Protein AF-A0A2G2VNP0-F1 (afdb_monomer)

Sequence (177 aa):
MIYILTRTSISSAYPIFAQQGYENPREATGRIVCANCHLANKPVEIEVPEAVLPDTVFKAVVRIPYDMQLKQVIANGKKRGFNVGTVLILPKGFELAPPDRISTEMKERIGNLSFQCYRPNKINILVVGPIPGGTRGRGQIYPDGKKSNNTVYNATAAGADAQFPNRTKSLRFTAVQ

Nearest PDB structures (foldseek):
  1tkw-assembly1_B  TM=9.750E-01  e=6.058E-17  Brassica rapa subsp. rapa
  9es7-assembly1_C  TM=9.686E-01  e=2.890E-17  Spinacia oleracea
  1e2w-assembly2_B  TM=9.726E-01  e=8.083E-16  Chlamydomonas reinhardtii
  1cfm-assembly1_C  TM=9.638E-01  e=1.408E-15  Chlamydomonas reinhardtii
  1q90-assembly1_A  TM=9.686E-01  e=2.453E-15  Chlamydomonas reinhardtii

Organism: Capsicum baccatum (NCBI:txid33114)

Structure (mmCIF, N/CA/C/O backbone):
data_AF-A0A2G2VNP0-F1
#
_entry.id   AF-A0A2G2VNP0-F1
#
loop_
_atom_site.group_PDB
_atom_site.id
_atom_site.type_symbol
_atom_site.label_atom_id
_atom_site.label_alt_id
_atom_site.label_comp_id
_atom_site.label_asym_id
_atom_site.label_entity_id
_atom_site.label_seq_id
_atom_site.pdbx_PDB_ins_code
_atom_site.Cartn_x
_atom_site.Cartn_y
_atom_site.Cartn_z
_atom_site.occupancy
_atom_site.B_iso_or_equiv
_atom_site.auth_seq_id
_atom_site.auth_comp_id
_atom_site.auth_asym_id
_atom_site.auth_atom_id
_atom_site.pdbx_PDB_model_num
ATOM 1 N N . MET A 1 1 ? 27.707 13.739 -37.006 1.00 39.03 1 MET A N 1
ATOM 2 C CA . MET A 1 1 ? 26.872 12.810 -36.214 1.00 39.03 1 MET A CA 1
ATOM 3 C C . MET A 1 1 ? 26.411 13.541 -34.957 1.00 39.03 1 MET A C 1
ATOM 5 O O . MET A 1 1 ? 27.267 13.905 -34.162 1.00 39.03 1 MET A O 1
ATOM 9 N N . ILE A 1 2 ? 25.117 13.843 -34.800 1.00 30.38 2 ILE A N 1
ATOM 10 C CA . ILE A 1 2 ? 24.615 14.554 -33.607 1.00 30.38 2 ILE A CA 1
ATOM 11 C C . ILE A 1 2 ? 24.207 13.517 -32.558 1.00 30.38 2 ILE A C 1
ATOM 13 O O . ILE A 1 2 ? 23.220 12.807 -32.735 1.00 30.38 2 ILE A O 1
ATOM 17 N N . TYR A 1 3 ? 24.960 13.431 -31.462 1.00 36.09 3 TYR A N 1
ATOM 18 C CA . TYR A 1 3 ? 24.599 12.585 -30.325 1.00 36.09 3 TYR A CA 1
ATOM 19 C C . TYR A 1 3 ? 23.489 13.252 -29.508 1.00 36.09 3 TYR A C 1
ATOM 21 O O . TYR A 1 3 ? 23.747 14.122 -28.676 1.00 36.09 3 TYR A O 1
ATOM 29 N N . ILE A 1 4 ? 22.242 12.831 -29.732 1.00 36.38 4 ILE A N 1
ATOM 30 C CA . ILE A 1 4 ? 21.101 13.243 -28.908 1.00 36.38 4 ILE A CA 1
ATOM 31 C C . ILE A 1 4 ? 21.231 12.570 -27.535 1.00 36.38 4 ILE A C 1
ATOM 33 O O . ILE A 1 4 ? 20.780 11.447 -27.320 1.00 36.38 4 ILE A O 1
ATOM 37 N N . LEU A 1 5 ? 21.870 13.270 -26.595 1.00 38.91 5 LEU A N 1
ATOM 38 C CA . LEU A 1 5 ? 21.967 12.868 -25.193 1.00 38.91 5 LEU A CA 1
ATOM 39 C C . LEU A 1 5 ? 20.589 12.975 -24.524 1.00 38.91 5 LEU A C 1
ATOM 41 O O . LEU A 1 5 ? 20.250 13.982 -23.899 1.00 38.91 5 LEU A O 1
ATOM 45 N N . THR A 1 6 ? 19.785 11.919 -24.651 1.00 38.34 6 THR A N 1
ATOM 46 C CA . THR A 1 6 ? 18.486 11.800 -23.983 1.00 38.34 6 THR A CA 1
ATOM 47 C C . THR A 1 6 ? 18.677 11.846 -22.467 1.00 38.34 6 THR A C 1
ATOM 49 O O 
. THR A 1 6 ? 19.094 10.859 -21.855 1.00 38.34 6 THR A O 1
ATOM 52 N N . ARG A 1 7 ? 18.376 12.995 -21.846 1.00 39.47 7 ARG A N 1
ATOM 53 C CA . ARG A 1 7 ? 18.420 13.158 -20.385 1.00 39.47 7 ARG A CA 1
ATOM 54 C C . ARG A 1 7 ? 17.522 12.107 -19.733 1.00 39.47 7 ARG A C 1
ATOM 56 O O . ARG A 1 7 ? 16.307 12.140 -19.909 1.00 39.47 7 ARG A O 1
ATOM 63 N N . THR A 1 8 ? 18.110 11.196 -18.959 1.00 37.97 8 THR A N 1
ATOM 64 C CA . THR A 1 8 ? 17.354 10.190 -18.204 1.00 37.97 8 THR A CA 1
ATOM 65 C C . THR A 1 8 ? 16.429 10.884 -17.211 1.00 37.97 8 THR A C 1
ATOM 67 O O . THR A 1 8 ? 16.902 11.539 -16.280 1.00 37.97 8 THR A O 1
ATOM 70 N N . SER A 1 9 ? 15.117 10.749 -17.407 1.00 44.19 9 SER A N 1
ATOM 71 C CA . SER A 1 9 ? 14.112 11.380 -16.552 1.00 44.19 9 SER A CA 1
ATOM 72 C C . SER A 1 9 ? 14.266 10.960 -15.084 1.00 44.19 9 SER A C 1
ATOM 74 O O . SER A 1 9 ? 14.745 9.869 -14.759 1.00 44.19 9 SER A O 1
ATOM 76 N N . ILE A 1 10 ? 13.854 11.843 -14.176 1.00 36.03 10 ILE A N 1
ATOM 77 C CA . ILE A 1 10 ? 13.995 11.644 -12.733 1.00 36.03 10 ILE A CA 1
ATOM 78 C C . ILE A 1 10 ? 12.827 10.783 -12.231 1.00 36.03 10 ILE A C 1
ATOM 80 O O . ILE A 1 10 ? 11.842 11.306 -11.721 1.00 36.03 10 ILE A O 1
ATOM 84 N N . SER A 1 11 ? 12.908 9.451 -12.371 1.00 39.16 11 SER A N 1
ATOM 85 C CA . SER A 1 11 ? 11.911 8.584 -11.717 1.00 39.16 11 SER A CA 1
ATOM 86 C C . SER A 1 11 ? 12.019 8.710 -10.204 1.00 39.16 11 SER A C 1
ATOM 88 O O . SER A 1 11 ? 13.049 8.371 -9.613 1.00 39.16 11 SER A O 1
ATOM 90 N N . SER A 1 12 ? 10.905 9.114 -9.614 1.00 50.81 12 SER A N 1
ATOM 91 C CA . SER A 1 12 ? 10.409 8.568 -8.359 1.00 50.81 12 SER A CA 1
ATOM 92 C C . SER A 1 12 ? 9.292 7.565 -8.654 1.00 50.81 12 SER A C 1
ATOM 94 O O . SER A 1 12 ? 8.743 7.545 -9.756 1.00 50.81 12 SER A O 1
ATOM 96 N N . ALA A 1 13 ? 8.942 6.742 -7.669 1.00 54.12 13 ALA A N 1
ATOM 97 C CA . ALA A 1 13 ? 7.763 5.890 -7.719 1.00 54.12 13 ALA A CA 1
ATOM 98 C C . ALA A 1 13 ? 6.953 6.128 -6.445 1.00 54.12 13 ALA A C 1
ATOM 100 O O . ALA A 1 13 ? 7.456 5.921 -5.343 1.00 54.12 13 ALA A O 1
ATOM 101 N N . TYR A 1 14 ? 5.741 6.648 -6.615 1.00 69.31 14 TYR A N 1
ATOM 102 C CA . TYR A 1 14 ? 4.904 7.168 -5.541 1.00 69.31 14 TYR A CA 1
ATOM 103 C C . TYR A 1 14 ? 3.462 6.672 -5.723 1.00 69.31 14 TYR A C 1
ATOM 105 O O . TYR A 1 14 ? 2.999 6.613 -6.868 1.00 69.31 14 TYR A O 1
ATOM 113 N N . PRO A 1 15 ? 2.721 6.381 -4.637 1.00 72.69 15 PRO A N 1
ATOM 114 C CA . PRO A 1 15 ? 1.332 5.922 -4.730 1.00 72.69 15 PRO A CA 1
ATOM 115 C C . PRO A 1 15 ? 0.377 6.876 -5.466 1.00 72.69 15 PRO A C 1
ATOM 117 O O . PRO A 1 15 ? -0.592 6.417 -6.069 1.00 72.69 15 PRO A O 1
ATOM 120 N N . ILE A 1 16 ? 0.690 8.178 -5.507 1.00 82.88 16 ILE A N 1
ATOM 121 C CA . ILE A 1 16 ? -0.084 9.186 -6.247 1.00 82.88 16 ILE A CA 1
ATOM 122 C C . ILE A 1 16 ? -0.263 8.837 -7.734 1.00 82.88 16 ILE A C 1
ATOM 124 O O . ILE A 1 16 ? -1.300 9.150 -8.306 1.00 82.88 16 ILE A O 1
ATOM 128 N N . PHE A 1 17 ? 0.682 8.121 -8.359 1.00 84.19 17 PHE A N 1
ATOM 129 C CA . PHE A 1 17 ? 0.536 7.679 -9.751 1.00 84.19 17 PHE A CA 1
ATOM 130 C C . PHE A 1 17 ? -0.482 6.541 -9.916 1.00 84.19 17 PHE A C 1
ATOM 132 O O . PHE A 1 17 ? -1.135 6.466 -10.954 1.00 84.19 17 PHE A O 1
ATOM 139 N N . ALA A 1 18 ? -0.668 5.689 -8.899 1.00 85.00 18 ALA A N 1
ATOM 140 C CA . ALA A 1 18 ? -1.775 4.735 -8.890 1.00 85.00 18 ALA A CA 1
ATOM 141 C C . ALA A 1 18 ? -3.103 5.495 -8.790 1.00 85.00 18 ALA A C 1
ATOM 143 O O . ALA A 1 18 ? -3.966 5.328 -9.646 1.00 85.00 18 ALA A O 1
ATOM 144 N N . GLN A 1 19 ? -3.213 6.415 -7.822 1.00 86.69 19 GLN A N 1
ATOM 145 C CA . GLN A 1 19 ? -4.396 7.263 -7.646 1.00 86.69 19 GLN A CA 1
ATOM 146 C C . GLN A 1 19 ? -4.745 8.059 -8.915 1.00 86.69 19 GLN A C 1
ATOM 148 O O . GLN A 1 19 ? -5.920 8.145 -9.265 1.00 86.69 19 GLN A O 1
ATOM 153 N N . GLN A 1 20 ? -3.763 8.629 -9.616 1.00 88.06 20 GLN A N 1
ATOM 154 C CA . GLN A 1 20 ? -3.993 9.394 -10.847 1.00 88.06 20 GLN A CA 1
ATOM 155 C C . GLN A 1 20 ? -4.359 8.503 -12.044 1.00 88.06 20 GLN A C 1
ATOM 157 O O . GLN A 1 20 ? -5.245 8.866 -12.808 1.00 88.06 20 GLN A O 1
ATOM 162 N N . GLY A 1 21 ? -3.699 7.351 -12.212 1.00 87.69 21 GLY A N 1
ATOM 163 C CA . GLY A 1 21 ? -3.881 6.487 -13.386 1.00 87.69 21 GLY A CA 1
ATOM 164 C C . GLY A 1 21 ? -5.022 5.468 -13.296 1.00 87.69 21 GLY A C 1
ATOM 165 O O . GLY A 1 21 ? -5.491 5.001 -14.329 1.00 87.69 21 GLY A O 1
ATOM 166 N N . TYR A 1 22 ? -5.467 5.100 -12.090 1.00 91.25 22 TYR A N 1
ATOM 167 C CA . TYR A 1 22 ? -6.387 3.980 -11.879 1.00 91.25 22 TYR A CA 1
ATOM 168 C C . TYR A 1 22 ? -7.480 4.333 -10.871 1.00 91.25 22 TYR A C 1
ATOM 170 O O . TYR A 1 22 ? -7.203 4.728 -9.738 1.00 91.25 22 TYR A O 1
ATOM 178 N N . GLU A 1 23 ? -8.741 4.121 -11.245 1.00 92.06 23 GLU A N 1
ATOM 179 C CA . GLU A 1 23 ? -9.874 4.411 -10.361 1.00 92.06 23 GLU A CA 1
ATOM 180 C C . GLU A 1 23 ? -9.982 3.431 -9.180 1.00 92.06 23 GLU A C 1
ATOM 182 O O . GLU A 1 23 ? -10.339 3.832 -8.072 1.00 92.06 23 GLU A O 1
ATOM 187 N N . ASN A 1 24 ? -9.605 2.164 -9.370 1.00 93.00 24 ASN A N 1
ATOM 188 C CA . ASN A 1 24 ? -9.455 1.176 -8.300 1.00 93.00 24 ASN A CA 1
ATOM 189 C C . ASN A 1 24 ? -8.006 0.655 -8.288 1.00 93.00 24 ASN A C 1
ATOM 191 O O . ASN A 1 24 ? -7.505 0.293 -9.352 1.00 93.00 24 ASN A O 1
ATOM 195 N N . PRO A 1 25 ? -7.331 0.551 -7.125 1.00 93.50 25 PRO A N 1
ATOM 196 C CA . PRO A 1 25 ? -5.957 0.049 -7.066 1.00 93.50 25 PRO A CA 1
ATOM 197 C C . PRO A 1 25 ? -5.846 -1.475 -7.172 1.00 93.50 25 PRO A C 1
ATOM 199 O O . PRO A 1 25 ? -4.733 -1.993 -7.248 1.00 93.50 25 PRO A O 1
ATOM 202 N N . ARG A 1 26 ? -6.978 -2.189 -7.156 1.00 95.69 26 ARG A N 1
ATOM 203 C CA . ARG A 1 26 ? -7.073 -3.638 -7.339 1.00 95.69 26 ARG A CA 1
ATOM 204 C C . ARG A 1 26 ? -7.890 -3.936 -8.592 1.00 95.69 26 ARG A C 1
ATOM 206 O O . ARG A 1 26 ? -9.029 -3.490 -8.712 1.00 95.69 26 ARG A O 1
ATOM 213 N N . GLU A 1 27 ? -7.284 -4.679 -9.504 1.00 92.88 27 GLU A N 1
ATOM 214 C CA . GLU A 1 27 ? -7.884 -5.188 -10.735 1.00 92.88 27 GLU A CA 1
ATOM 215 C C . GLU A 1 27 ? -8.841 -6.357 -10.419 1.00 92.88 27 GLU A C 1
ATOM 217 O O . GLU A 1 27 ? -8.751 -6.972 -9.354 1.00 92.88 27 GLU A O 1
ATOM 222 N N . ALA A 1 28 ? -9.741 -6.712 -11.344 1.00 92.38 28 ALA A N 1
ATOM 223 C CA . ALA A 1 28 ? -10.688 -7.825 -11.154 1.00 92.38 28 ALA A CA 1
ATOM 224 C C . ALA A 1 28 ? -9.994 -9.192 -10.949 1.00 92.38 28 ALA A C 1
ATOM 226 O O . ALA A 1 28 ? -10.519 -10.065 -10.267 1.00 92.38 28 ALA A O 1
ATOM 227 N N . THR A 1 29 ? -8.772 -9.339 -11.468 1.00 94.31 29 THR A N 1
----
WHAT YOU SHOULD DO:
In the listing above, find each line with the word "Chlamydomonas" and copy it out.

ANSWER BOX:
  1e2w-assembly2_B  TM=9.726E-01  e=8.083E-16  Chlamydomonas reinhardtii
  1cfm-assembly1_C  TM=9.638E-01  e=1.408E-15  Chlamydomonas reinhardtii
  1q90-assembly1_A  TM=9.686E-01  e=2.453E-15  Chlamydomonas reinhardtii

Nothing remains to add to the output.